I genuinely like Dwayne Johnson as an actor. He unfortunately ends up being typecast, and maybe partly through his own doing, as an action hero. I would love to see him in something that allowed him to stretch his acting chops, such as in the family scenes of this film.
Full disclosure: I was a “Party of Five” devotee during its initial broadcast. That being said, Neve Campbell gives a well-rounded, genuine performance as Sarah. In general, it is not the acting that is the problem with the film. There are some good one-liners.
When I heard that this film was called “Skyscraper,” I immediately thought of the 1974 Oscar best-picture nominee, “The Towering Inferno.” But things have changed since that time. The images of people jumping to their deaths from the World Trade Center and the tragedy of Grenfell Tower in the U.K. have made fact more horrifying than fiction.
In this case, the filmmakers chose to make all of the floors in peril unoccupied except for Will’s family and for the billionaire, his cohorts, and the villains up on the top floor. We see the lower levels being completely evacuated. I think that this was a wise, if noticeable, decision on their part.
So is the film enjoyable? It has its moments, but the overall effect is that we have seen this before. There is no reason to pay full-price to see this in a theater.
2 stars
Dwayne Johnson leads the cast of Legendary’s Skyscraper as former FBI Hostage Rescue Team leader and U.S. war veteran Will Sawyer, who now assesses security for skyscrapers. On assignment in China he finds the tallest, safest building in the world suddenly ablaze, and he’s been framed for it. A wanted man on the run, Will must find those responsible, clear his name and somehow rescue his family who is trapped inside the building…above the fire line.

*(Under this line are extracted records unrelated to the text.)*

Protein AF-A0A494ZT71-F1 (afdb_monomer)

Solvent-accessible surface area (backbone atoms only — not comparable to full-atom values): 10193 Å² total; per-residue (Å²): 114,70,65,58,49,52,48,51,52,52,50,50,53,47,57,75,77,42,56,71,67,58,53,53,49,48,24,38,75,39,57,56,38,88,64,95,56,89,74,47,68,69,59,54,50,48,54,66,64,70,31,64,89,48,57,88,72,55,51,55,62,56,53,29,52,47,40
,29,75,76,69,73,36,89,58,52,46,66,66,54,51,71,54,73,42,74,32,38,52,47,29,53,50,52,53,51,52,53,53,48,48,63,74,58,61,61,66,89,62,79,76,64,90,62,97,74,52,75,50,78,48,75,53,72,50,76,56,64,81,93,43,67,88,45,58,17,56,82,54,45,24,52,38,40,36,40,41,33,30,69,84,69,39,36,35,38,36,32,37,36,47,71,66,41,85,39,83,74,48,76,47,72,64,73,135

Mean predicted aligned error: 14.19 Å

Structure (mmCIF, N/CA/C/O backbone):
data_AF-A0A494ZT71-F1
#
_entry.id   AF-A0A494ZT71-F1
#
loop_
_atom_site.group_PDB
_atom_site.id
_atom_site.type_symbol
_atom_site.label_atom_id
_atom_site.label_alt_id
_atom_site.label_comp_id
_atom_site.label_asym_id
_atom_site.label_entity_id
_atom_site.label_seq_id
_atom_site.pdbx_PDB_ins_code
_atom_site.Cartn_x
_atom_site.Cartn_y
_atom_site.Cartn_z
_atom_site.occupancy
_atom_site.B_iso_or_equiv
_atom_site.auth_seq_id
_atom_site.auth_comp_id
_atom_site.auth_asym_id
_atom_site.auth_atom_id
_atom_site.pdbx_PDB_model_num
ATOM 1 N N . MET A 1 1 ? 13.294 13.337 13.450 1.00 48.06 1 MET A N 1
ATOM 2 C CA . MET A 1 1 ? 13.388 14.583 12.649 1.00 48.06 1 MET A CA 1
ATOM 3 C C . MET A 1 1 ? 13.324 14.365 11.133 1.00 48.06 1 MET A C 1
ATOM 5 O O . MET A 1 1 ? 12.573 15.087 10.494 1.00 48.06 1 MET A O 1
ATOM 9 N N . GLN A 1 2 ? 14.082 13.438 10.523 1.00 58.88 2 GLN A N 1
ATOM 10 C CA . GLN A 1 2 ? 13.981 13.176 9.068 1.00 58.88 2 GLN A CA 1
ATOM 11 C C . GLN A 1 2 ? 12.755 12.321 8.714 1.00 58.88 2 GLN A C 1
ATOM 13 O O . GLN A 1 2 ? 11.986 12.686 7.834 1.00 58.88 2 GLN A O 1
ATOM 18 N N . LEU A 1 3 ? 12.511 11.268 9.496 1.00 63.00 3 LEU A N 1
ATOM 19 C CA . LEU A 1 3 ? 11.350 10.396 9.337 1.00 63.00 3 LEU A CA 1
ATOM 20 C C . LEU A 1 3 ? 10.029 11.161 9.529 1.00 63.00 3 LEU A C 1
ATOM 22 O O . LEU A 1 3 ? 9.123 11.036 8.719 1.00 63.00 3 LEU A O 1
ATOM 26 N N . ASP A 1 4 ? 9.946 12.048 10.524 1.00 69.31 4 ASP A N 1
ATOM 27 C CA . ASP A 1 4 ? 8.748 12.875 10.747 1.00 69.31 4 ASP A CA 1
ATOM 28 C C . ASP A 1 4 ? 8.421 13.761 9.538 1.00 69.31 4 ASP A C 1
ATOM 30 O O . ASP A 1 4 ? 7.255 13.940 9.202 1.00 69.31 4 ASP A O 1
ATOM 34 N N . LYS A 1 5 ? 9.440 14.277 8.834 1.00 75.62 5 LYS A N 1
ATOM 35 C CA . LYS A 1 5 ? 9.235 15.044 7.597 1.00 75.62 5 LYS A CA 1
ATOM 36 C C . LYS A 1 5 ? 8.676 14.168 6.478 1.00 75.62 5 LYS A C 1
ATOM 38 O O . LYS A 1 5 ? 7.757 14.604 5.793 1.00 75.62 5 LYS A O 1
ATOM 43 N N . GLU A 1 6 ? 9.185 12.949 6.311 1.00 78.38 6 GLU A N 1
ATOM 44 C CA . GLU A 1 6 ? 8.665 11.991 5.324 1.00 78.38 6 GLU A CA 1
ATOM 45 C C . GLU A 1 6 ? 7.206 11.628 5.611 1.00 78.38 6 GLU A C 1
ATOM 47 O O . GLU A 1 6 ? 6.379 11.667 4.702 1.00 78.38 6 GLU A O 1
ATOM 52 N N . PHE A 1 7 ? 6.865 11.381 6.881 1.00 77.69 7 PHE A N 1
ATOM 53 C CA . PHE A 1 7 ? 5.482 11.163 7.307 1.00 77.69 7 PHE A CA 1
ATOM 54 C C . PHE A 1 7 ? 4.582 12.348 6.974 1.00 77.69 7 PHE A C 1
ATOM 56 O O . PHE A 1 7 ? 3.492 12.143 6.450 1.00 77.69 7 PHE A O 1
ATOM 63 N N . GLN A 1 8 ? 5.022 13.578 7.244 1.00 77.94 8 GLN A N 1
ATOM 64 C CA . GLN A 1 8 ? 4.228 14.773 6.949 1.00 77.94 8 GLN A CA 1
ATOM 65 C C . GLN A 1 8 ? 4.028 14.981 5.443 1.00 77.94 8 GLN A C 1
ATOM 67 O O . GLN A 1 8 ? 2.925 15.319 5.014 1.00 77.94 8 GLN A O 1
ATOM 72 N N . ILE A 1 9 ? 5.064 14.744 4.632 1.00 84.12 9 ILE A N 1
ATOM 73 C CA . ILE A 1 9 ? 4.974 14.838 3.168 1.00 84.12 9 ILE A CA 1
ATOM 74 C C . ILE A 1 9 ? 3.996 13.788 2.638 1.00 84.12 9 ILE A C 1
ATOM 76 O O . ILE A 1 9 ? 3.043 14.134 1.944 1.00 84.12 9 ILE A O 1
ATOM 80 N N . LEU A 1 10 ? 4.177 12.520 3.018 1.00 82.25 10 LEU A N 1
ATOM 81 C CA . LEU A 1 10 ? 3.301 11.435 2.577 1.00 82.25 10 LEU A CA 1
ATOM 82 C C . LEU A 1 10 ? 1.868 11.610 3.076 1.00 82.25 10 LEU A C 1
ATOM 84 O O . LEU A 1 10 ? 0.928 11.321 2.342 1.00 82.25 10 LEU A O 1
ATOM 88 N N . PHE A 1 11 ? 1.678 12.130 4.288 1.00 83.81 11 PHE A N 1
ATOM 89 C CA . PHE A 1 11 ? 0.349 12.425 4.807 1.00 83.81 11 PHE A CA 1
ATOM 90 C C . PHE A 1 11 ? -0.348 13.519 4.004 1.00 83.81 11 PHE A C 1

Cast: Dwayne Johnson, Neve Campbell, Chin Han, Noah Taylor, Roland Møller, Byron Mann, Pablo Schreiber, Hannah Quinlivan
Written and Directed by: Rawson Marshall Thurber
"Skyscraper" aims high, almost hits target
Summary
It is summertime, which means that action movies are the norm. Along comes Skyscraper, a film meant to showcase Dwayne Johnson as the ultimate, if reluctant, action hero. While the picture does a nice job portraying his family life, its shopworn action sequences and plot improbabilities torpedo this enterprise.